Will I be using R2K for personal and professional work? Well...yes and no.
-Yes? I'm already experimenting hard with it. I've managed to copy 70,000 Lincolnshire beetle records across into it to play with,
and I'm working on getting English Nature's Invertebrate Site Register into a decent enough state to push it across. Another great strength of R2K is that it forces you into very good data entry practices, but one's
former short-cuts in R3.3 catch up with you when readying data for the transfer process!

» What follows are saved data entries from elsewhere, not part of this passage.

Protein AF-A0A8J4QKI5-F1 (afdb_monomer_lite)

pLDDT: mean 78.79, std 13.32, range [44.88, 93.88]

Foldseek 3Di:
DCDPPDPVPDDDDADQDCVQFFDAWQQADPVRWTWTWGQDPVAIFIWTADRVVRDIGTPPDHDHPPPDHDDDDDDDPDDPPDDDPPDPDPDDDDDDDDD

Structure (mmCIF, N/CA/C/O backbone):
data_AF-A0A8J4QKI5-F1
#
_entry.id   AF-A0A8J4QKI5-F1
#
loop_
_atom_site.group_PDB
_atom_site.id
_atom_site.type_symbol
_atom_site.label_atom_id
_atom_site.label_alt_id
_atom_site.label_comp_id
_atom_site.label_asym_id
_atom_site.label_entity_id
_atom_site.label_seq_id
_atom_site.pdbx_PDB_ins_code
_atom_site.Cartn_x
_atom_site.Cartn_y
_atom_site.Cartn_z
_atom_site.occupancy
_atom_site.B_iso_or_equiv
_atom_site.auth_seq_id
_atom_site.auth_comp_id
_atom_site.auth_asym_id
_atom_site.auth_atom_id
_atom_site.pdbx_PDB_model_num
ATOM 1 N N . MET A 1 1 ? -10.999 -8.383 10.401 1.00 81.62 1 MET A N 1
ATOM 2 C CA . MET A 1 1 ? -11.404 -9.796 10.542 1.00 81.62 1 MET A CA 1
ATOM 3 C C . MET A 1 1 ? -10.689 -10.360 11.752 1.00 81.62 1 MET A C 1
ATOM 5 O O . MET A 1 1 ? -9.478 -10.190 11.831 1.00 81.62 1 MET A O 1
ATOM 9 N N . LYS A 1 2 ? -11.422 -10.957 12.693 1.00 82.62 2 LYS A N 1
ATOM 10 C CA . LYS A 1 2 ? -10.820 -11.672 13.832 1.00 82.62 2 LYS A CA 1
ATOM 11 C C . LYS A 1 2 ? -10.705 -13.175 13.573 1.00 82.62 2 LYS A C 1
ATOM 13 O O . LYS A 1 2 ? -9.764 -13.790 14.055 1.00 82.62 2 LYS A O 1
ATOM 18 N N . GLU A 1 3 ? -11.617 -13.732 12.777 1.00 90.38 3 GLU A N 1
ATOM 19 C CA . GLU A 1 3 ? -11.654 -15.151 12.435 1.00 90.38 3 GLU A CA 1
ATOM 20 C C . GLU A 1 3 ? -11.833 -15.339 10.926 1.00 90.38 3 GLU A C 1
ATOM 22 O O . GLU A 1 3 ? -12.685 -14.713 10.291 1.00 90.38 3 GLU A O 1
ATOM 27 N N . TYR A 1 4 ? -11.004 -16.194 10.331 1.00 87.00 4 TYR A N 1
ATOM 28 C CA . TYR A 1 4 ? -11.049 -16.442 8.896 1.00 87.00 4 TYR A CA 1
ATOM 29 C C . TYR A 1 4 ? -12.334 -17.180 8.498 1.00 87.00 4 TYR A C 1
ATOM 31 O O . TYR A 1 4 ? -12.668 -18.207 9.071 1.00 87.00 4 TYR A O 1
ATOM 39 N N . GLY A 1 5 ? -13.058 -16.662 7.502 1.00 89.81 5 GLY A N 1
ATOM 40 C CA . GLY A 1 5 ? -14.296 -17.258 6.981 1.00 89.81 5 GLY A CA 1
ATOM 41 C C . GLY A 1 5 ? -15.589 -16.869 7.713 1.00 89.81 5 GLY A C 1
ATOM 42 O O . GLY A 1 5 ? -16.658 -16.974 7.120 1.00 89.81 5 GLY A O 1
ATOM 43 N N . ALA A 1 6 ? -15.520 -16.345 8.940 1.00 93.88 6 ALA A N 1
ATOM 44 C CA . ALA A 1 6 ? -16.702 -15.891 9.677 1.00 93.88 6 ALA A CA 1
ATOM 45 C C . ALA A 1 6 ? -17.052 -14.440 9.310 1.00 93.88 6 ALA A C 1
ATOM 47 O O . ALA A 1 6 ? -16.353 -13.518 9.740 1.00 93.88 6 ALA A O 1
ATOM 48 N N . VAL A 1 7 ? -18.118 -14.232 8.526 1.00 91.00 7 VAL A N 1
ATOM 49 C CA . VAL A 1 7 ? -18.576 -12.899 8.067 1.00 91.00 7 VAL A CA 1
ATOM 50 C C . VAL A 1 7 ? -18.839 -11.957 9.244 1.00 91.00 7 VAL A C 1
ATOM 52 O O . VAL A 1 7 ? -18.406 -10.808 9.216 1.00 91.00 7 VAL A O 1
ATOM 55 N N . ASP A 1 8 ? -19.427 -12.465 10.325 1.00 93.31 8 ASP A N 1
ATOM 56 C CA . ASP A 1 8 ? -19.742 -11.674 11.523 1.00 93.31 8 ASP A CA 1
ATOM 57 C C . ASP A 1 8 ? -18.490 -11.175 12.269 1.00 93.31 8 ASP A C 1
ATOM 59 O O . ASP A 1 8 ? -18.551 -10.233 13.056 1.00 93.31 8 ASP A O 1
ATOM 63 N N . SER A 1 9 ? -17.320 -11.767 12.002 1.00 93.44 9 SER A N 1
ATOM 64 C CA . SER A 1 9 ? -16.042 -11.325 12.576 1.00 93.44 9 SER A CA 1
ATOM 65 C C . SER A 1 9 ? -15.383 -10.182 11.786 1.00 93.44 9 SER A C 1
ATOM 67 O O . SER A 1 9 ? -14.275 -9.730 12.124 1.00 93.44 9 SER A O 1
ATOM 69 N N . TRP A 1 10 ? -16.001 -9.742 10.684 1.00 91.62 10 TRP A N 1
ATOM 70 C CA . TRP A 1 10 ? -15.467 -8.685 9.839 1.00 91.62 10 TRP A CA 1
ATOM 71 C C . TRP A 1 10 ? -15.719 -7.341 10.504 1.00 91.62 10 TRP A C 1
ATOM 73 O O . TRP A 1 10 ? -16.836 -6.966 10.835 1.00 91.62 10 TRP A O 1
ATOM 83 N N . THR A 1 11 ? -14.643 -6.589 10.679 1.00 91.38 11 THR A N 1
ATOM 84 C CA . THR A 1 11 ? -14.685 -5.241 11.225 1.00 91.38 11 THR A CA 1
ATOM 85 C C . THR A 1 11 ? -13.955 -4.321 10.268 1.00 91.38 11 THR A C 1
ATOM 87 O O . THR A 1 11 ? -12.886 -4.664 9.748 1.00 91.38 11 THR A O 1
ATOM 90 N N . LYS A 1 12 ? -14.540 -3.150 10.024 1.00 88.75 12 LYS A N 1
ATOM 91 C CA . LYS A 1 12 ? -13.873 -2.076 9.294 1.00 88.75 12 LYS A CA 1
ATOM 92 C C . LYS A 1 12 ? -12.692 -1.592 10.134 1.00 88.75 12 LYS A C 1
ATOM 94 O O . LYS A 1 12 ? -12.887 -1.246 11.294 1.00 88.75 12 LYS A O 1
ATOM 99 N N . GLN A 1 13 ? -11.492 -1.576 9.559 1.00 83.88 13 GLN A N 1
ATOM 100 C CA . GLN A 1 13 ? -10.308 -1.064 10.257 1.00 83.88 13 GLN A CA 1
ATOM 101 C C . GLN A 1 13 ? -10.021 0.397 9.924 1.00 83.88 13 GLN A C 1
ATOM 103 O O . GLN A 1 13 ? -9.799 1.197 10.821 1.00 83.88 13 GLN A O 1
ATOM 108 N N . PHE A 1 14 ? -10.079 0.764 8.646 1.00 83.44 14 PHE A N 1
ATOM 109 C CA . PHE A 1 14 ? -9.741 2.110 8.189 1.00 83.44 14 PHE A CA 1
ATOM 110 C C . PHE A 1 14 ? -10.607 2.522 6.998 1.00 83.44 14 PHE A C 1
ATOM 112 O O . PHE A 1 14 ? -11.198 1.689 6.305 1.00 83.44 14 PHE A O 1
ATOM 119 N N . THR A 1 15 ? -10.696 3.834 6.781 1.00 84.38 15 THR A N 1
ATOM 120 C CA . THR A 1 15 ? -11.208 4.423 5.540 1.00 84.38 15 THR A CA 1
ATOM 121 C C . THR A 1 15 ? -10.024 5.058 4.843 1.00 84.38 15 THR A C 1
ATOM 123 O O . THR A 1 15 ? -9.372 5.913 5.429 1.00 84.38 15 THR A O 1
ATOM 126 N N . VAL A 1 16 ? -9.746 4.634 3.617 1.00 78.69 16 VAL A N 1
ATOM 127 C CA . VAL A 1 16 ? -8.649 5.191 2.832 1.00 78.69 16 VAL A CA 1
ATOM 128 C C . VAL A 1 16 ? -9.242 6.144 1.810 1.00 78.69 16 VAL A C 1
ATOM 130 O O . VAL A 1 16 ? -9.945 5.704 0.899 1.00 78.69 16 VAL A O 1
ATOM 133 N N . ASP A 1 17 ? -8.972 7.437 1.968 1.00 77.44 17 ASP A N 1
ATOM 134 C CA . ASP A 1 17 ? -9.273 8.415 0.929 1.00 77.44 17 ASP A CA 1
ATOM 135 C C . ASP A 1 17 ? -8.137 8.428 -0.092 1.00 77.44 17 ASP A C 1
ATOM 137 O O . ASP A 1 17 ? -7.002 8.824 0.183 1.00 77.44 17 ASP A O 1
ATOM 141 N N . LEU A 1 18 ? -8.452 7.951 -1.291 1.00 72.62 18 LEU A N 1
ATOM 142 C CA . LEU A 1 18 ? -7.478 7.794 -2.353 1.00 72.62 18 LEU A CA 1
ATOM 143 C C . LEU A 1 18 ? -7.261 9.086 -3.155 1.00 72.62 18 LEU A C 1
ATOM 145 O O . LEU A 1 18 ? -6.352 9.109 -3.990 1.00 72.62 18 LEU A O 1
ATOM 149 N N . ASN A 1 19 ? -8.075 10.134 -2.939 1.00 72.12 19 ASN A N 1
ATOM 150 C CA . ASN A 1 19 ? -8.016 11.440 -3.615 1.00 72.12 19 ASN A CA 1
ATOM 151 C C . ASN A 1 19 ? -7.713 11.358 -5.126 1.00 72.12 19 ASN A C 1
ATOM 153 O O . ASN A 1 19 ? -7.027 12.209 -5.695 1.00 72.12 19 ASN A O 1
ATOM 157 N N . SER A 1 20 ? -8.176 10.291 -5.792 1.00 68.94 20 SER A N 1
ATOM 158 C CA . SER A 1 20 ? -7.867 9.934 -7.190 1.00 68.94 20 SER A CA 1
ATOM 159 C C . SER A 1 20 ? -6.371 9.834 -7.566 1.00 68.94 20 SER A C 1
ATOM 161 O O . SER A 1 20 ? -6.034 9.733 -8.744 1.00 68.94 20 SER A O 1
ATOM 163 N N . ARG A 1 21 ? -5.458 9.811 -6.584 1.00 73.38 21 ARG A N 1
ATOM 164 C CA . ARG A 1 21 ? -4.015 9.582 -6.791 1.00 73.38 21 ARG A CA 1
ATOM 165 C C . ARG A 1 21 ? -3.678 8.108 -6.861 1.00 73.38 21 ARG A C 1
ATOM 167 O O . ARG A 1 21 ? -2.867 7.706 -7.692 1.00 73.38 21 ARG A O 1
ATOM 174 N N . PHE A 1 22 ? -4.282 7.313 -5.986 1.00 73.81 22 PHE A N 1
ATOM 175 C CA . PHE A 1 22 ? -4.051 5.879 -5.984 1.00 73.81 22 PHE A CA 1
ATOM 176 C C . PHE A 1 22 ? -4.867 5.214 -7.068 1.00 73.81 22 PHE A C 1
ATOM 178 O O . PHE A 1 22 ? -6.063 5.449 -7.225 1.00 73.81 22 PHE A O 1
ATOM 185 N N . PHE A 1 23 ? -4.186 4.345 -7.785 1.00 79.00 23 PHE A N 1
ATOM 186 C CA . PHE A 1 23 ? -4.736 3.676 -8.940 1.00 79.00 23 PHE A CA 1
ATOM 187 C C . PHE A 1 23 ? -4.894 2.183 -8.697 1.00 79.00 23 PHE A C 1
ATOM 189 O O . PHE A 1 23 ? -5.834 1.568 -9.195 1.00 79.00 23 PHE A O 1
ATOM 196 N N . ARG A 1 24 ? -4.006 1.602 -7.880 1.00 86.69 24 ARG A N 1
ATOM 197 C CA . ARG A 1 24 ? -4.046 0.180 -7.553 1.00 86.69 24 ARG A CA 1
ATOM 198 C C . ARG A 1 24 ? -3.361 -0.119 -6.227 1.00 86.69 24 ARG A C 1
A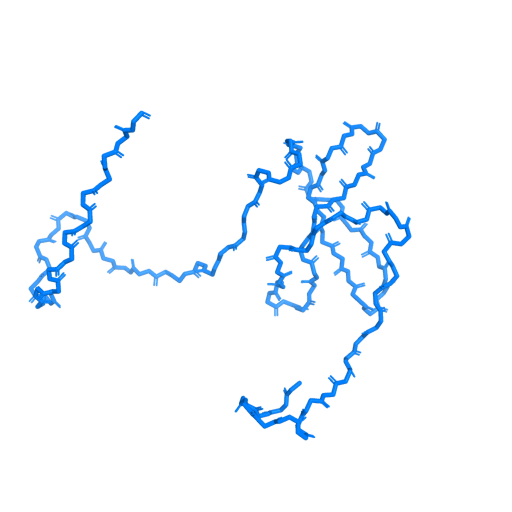TOM 200 O O . ARG A 1 24 ? -2.227 0.295 -6.010 1.00 86.69 24 ARG A O 1
ATOM 207 N N . VAL A 1 25 ? -4.023 -0.893 -5.370 1.00 89.06 25 VAL A N 1
ATOM 208 C CA . VAL A 1 25 ? -3.423 -1.461 -4.153 1.00 89.06 25 VAL A CA 1
ATOM 209 C C . VAL A 1 25 ? -2.755 -2.790 -4.504 1.00 89.06 25 VAL A C 1
ATOM 211 O O . VAL A 1 25 ? -3.374 -3.640 -5.142 1.00 89.06 25 VAL A O 1
ATOM 214 N N . LEU A 1 26 ? -1.494 -2.960 -4.109 1.00 90.69 26 LEU A N 1
ATOM 215 C CA . LEU A 1 26 ? -0.732 -4.197 -4.308 1.00 90.69 26 LEU A CA 1
ATOM 216 C C . LEU A 1 26 ? -0.796 -5.120 -3.090 1.00 90.69 26 LEU A C 1
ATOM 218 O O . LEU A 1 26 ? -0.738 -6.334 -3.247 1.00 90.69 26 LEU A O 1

-No? On the home front I'm urging patience. I am waiting for a maintenance upgrade or two and a few more standard reports before
recommending that the seventeen users of R3.3 in our dispersed Lincolnshire Naturalists' Union Recorder Group switches to R2K for real. This will allow us to use the data that matters and leave behind poor old AREV
for good.
Be patient with R2K. Some of the criticisms have been really unfair, others, justified. Think back to all the grizzles about AREV Recorder back in the early 90s. All the things it couldn't do. All the bugs, or all the bugs in every new version of Windows,
when it comes to it. I put in over 80 pages of comment and suggestion about R3.3 and its predecessors to poor old Stuart and have now got up to 30 pages with R2K. It took 15 years to develop R3.3 from its ancestor, the Invertebrate Site Register, and R2K,
like any bit of software, is now going through the same process.
I'm sure it will be worth it.
Roger Key - variously: - first and foremost - amateur naturalist and wildlife recorder - exec member, NFBR
- beetle Recorder and botanical project Recorder co-ordinator, Lincolnshire Naturalists' Union - scheme organiser, BRC scheme for Cleroidea and Heteromera
- invertebrate ecologist and Invertebrate Site Register custodian (England), English Nature.